__Supplied data__:
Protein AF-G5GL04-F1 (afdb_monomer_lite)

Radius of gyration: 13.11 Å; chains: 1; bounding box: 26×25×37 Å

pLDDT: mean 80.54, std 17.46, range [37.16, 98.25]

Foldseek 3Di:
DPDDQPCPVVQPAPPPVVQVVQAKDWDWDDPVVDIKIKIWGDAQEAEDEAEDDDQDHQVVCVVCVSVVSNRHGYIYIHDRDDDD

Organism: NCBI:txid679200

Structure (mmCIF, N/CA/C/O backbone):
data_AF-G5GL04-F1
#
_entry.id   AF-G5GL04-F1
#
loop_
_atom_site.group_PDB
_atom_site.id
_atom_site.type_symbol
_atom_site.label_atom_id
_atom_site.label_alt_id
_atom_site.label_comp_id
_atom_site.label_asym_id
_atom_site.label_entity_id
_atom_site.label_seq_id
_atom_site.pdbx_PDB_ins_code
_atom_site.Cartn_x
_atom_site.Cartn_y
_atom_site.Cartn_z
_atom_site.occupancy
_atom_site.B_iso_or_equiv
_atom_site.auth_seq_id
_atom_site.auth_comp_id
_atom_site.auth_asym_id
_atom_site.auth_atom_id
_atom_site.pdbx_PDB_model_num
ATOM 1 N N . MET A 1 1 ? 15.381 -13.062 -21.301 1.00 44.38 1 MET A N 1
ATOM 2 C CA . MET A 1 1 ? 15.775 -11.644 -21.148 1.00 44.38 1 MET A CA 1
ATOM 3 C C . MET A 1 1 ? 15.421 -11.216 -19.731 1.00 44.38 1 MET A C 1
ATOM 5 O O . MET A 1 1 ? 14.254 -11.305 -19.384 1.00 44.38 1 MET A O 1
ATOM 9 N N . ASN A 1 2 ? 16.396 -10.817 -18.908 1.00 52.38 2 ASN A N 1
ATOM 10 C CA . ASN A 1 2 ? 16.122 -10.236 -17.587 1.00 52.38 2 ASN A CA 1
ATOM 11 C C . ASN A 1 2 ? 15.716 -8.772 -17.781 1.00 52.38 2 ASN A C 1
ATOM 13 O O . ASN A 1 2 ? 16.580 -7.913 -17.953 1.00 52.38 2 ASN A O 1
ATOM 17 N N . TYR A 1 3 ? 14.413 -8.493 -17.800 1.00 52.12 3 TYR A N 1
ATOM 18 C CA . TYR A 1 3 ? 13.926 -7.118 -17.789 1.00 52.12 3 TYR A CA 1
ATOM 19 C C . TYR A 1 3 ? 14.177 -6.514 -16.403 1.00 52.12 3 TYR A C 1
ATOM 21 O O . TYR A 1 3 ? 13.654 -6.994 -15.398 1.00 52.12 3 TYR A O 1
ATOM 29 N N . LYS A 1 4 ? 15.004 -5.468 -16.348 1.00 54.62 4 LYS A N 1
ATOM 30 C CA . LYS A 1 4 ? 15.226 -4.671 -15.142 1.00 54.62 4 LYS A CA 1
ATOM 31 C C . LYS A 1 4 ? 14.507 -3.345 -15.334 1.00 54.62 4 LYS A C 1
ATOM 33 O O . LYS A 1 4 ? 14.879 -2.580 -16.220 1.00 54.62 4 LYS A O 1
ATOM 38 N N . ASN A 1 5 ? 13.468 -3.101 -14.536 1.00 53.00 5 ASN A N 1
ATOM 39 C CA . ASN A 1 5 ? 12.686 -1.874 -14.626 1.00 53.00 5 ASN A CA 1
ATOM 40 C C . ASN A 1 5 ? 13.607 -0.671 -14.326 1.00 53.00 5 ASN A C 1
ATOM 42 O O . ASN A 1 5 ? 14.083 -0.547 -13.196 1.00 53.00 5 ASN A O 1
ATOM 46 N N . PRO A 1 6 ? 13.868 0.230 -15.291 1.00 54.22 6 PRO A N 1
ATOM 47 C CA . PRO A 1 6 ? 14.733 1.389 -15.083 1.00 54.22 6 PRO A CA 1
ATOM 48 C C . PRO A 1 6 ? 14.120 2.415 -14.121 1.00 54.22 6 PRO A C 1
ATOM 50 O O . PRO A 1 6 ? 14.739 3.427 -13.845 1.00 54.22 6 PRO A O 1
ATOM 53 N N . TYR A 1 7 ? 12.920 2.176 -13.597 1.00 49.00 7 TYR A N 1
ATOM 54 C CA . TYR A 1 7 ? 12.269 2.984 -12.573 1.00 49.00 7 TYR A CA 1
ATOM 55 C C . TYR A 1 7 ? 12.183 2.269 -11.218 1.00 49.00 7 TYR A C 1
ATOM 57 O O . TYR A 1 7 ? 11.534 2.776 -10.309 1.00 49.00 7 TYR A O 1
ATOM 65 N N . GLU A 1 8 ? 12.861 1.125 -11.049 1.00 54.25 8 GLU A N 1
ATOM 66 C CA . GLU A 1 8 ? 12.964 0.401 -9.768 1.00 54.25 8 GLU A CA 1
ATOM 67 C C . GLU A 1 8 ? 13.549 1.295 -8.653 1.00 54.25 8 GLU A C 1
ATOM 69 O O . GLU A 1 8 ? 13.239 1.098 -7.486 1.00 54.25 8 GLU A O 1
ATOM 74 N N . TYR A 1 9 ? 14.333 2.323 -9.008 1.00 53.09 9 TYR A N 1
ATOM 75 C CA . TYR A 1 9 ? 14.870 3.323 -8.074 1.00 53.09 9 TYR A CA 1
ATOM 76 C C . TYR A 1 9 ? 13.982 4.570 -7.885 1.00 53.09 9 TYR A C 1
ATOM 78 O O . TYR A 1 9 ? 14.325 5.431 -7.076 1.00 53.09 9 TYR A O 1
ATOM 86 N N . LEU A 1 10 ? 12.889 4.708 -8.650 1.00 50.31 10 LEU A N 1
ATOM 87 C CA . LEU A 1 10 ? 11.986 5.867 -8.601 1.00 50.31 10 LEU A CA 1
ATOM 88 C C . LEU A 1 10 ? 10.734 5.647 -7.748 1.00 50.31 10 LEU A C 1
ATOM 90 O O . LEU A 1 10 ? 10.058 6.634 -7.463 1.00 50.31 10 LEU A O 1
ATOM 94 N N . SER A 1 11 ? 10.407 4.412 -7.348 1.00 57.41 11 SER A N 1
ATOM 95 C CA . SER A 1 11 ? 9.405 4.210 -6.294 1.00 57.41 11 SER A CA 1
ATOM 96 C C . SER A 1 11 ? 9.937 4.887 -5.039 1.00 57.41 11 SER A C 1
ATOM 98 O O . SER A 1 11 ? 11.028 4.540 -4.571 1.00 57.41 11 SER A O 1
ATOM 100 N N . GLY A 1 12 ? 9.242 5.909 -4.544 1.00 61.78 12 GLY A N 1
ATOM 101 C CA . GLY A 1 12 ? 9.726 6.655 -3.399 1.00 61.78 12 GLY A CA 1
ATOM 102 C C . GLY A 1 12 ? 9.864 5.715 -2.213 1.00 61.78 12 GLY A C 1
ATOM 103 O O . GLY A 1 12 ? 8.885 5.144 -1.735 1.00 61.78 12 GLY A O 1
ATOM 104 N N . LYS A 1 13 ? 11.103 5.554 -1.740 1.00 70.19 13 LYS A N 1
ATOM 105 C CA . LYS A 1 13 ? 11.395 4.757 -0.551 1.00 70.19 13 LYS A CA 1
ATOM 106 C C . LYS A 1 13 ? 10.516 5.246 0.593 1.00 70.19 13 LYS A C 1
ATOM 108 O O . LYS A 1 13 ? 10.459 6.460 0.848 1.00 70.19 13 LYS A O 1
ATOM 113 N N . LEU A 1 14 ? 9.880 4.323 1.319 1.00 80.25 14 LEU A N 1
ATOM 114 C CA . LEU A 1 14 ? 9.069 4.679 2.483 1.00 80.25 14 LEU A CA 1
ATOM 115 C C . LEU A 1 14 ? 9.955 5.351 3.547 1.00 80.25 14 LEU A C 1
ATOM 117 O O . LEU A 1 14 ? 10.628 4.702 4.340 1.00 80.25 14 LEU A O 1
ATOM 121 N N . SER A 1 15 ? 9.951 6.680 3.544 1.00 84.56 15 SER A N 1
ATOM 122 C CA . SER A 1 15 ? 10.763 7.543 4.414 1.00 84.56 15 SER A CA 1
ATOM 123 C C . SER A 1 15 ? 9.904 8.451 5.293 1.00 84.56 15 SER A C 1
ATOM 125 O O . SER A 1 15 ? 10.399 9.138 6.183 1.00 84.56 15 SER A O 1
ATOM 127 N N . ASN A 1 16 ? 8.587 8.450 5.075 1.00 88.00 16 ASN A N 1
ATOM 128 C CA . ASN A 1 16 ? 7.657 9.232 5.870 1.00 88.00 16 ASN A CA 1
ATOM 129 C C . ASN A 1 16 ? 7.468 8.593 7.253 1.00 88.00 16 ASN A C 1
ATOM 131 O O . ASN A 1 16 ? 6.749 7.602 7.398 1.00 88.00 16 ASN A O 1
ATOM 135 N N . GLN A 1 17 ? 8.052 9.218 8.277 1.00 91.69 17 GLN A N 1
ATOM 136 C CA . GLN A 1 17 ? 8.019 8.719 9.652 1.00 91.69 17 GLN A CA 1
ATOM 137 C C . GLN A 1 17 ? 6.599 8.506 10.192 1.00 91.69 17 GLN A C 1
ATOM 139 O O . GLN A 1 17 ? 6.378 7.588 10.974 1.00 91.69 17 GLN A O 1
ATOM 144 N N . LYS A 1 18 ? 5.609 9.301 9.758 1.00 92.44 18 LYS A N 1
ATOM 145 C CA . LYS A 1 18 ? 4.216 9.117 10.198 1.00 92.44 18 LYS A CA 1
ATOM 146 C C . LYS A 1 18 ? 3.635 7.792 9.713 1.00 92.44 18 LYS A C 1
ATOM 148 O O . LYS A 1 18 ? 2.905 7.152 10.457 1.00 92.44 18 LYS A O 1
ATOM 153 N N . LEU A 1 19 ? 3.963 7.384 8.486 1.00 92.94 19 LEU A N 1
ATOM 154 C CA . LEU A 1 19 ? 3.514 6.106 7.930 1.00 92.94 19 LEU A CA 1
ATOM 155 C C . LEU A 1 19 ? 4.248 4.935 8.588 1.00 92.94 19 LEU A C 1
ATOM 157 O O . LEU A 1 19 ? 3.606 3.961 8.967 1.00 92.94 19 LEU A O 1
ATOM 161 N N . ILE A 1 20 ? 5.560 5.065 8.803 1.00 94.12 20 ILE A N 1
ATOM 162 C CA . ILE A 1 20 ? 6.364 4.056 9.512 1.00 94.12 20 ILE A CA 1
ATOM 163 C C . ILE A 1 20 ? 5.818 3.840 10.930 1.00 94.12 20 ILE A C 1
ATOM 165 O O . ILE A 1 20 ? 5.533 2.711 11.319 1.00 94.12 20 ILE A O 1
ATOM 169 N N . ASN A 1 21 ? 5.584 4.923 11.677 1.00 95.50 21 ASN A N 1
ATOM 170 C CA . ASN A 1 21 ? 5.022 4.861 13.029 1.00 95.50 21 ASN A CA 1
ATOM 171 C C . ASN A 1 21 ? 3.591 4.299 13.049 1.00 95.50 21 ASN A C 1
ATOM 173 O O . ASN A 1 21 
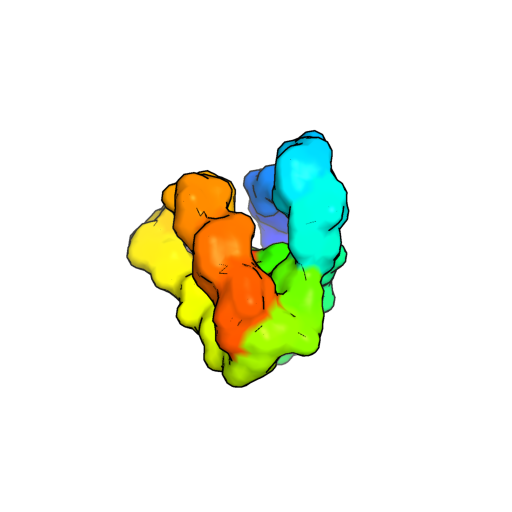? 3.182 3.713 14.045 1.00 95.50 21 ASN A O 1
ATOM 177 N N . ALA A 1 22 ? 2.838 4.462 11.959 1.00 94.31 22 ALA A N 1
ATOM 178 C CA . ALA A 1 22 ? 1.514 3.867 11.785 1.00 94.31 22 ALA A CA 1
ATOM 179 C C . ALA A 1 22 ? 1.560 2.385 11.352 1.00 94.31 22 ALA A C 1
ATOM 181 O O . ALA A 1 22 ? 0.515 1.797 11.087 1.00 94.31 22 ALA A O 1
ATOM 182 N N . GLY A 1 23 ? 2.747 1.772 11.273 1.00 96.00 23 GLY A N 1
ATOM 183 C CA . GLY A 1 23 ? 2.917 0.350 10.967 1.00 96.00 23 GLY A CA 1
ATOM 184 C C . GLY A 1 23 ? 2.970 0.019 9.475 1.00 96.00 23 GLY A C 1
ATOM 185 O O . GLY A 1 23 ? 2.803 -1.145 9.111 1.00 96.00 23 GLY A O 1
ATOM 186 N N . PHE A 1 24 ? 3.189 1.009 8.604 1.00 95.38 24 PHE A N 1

---

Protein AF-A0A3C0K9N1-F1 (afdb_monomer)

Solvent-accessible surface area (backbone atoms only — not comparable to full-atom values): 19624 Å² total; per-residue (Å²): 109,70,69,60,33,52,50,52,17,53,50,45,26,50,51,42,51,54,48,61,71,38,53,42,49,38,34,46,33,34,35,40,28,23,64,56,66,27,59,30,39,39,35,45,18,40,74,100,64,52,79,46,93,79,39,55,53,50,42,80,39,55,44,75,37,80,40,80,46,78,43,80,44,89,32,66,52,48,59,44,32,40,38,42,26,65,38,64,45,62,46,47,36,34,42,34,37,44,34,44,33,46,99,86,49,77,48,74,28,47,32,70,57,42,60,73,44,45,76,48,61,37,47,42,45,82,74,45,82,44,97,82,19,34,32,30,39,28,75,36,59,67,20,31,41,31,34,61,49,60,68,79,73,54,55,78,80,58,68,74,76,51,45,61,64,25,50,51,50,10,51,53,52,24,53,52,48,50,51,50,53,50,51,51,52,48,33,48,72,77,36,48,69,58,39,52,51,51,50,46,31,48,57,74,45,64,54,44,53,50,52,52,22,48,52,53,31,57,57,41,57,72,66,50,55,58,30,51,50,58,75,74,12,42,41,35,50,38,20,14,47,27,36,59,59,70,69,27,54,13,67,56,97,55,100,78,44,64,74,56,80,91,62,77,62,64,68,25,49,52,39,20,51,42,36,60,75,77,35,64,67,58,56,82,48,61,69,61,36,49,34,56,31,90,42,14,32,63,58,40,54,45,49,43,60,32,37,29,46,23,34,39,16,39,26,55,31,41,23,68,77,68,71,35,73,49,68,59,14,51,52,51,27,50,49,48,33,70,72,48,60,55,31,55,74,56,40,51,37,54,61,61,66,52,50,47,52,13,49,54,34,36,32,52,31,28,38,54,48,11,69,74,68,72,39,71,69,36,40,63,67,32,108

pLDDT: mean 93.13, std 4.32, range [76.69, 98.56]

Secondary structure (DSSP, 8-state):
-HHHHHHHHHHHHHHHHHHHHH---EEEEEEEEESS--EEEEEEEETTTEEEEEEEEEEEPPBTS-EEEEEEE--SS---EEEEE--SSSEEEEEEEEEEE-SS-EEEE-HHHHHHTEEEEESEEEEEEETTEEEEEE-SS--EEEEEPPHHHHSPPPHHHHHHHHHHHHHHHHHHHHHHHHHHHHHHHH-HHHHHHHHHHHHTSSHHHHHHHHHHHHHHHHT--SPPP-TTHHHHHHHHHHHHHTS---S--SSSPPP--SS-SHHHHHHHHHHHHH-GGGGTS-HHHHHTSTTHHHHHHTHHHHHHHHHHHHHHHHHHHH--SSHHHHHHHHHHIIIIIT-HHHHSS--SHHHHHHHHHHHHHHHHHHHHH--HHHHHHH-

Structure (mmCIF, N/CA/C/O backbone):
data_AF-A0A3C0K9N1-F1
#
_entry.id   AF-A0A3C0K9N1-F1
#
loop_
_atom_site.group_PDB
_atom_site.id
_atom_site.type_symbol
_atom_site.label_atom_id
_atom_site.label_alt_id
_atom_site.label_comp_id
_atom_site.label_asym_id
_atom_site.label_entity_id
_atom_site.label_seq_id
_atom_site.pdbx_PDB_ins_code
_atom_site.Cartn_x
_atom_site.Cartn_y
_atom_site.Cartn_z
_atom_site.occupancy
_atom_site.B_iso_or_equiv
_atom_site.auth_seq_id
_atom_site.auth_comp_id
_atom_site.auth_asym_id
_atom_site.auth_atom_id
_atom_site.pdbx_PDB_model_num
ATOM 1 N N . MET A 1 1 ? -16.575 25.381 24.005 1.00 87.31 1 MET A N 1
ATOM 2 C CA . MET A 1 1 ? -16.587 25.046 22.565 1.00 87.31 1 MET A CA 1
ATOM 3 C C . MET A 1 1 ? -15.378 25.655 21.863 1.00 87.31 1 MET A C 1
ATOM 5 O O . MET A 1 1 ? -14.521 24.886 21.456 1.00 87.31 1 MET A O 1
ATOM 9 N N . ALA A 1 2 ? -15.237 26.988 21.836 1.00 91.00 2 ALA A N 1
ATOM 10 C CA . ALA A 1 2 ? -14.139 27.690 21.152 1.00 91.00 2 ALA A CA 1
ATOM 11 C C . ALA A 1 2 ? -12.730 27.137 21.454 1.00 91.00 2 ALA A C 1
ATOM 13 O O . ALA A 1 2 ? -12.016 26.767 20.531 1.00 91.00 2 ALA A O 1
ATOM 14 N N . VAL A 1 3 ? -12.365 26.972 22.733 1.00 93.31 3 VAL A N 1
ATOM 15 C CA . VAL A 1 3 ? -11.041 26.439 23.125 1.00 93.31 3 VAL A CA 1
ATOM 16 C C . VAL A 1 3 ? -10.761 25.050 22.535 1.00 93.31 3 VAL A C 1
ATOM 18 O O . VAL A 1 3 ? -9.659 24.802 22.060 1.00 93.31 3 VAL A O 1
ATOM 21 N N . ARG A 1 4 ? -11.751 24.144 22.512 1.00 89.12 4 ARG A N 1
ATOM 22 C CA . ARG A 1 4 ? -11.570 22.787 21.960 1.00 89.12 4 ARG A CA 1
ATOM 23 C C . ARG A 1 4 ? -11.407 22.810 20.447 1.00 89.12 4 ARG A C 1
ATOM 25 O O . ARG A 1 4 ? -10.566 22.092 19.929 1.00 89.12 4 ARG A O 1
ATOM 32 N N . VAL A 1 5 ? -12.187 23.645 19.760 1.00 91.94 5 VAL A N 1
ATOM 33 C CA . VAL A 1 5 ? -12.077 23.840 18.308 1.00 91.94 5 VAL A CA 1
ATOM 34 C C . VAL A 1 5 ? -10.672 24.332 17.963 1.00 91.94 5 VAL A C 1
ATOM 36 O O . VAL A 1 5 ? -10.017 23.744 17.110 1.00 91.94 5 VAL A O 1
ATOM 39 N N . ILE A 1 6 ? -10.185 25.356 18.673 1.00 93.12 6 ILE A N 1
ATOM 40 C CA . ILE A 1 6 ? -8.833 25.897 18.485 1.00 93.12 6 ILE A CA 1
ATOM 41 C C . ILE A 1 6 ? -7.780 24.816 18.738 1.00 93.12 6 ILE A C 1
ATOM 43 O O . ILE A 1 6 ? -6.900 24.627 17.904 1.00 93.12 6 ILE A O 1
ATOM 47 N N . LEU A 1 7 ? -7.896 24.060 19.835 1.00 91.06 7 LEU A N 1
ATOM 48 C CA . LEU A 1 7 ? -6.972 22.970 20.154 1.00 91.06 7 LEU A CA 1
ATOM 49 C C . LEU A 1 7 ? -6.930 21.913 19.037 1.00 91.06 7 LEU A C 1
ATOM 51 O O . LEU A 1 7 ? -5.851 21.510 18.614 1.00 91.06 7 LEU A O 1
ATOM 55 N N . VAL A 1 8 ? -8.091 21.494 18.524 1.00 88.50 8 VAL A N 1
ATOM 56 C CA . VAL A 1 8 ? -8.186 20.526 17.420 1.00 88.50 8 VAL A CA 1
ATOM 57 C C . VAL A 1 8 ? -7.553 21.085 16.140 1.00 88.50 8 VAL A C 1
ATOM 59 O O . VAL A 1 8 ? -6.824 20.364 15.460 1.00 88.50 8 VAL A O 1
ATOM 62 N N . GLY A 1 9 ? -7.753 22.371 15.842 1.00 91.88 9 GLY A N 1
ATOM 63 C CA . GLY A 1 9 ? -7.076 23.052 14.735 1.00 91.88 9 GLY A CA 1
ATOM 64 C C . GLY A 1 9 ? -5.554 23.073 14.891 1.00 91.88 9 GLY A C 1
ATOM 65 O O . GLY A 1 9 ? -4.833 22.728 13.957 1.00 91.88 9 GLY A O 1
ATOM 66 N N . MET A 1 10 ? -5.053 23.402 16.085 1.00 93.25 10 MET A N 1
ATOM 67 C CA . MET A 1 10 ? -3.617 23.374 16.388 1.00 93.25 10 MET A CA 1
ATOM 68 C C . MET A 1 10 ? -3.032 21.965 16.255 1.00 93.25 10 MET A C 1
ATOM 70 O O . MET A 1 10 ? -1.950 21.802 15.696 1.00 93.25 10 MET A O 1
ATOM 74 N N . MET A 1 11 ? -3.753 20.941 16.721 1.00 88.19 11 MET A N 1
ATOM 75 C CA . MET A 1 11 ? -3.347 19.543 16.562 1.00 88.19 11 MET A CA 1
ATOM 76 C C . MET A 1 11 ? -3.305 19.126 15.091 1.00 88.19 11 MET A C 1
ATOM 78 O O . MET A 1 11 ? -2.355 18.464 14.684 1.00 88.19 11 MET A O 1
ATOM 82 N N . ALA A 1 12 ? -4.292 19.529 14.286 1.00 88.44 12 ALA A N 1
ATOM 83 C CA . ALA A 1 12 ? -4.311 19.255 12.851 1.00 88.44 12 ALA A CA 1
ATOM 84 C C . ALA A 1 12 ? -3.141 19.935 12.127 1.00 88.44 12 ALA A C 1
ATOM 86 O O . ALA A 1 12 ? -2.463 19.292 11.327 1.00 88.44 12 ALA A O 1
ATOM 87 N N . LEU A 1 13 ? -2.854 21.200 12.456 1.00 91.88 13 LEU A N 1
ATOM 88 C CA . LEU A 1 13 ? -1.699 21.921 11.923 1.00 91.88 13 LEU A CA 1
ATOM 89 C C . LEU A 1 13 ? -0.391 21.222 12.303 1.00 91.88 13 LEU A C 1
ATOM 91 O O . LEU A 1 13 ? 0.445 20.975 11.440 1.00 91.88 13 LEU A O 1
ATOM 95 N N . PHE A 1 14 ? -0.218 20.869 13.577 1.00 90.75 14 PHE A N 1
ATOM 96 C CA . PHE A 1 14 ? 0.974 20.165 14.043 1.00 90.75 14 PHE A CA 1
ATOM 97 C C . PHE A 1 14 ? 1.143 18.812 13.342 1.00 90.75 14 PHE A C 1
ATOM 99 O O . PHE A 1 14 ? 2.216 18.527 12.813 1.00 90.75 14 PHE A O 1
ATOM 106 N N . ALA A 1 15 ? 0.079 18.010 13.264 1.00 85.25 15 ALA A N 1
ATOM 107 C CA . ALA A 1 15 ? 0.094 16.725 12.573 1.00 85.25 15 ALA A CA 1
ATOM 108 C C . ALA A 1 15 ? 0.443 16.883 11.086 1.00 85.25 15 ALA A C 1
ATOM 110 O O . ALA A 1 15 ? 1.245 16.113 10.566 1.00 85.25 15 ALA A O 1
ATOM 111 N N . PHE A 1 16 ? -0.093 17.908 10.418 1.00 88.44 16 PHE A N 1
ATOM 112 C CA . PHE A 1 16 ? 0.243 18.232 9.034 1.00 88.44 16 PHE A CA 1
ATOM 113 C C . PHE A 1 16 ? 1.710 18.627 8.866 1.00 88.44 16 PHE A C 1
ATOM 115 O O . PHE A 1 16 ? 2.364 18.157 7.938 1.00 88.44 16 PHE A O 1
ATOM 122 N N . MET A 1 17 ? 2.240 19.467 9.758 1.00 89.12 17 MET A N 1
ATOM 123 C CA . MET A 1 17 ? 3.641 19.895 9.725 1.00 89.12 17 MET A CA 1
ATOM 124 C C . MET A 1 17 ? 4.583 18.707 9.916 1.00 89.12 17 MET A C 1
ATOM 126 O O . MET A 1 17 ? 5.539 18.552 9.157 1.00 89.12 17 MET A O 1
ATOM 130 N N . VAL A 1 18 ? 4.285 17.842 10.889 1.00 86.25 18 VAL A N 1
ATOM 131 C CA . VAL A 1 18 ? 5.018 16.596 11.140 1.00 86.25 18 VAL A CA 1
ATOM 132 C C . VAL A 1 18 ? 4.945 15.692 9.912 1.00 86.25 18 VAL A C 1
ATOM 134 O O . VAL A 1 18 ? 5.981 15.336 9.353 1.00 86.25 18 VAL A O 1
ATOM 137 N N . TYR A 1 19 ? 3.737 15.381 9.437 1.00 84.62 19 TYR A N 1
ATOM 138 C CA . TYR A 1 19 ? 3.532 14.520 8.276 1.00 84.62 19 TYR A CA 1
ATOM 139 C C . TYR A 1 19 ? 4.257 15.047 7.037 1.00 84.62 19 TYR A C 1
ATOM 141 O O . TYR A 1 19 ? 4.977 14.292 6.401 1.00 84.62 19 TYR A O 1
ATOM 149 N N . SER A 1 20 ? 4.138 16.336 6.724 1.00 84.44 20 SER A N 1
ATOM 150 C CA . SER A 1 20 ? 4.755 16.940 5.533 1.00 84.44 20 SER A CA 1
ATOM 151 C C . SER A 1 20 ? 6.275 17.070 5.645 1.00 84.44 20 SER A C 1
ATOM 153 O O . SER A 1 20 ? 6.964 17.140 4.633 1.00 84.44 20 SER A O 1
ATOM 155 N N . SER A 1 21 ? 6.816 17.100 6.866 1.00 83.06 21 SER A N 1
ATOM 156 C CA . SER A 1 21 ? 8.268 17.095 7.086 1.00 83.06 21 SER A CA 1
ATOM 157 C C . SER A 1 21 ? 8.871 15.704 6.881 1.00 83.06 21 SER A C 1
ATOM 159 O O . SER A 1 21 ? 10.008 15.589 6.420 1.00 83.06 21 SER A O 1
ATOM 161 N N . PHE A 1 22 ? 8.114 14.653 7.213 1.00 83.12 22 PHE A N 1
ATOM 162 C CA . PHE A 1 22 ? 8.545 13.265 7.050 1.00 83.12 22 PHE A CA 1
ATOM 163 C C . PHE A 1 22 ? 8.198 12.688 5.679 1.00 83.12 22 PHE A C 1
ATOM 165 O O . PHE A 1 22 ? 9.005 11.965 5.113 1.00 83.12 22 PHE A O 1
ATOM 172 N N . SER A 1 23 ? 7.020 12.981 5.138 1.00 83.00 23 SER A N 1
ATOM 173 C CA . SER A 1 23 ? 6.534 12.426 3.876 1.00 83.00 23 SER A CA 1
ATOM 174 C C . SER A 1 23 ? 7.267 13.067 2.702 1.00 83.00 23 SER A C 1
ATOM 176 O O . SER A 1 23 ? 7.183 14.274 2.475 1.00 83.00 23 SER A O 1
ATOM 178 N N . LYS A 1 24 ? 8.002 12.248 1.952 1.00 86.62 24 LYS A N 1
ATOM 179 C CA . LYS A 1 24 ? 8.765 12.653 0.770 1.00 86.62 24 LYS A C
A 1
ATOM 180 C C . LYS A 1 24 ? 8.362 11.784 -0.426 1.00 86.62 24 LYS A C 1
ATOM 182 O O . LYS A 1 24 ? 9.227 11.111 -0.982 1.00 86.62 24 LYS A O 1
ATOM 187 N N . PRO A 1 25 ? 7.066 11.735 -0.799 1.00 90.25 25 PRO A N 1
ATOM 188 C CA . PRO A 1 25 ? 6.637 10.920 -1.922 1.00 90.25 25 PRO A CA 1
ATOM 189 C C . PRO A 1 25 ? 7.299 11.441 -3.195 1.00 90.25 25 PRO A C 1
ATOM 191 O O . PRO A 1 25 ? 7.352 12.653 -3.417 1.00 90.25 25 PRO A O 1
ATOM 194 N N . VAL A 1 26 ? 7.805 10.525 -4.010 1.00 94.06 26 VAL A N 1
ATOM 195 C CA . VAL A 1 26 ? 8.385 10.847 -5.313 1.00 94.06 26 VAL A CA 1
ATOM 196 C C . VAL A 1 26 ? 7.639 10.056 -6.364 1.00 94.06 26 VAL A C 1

__Exercise brief__: Repeat exactly the lines of the listing above, from the one with "ATOM 111 N N" down to the one with "ATOM 151 C C"; both of those lines belong in the range.

__Solution for this exercise__:
ATOM 111 N N . PHE A 1 16 ? -0.093 17.908 10.418 1.00 88.44 16 PHE A N 1
ATOM 112 C CA . PHE A 1 16 ? 0.243 18.232 9.034 1.00 88.44 16 PHE A CA 1
ATOM 113 C C . PHE A 1 16 ? 1.710 18.627 8.866 1.00 88.44 16 PHE A C 1
ATOM 115 O O . PHE A 1 16 ? 2.364 18.157 7.938 1.00 88.44 16 PHE A O 1
ATOM 122 N N . MET A 1 17 ? 2.240 19.467 9.758 1.00 89.12 17 MET A N 1
ATOM 123 C CA . MET A 1 17 ? 3.641 19.895 9.725 1.00 89.12 17 MET A CA 1
ATOM 124 C C . MET A 1 17 ? 4.583 18.707 9.916 1.00 89.12 17 MET A C 1
ATOM 126 O O . MET A 1 17 ? 5.539 18.552 9.157 1.00 89.12 17 MET A O 1
ATOM 130 N N . VAL A 1 18 ? 4.285 17.842 10.889 1.00 86.25 18 VAL A N 1
ATOM 131 C CA . VAL A 1 18 ? 5.018 16.596 11.140 1.00 86.25 18 VAL A CA 1
ATOM 132 C C . VAL A 1 18 ? 4.945 15.692 9.912 1.00 86.25 18 VAL A C 1
ATOM 134 O O . VAL A 1 18 ? 5.981 15.336 9.353 1.00 86.25 18 VAL A O 1
ATOM 137 N N . TYR A 1 19 ? 3.737 15.381 9.437 1.00 84.62 19 TYR A N 1
ATOM 138 C CA . TYR A 1 19 ? 3.532 14.520 8.276 1.00 84.62 19 TYR A CA 1
ATOM 139 C C . TYR A 1 19 ? 4.257 15.047 7.037 1.00 84.62 19 TYR A C 1
ATOM 141 O O . TYR A 1 19 ? 4.977 14.292 6.401 1.00 84.62 19 TYR A O 1
ATOM 149 N N . SER A 1 20 ? 4.138 16.336 6.724 1.00 84.44 20 SER A N 1
ATOM 150 C CA . SER A 1 20 ? 4.755 16.940 5.533 1.00 84.44 20 SER A CA 1
ATOM 151 C C . SER A 1 20 ? 6.275 17.070 5.645 1.00 84.44 20 SER A C 1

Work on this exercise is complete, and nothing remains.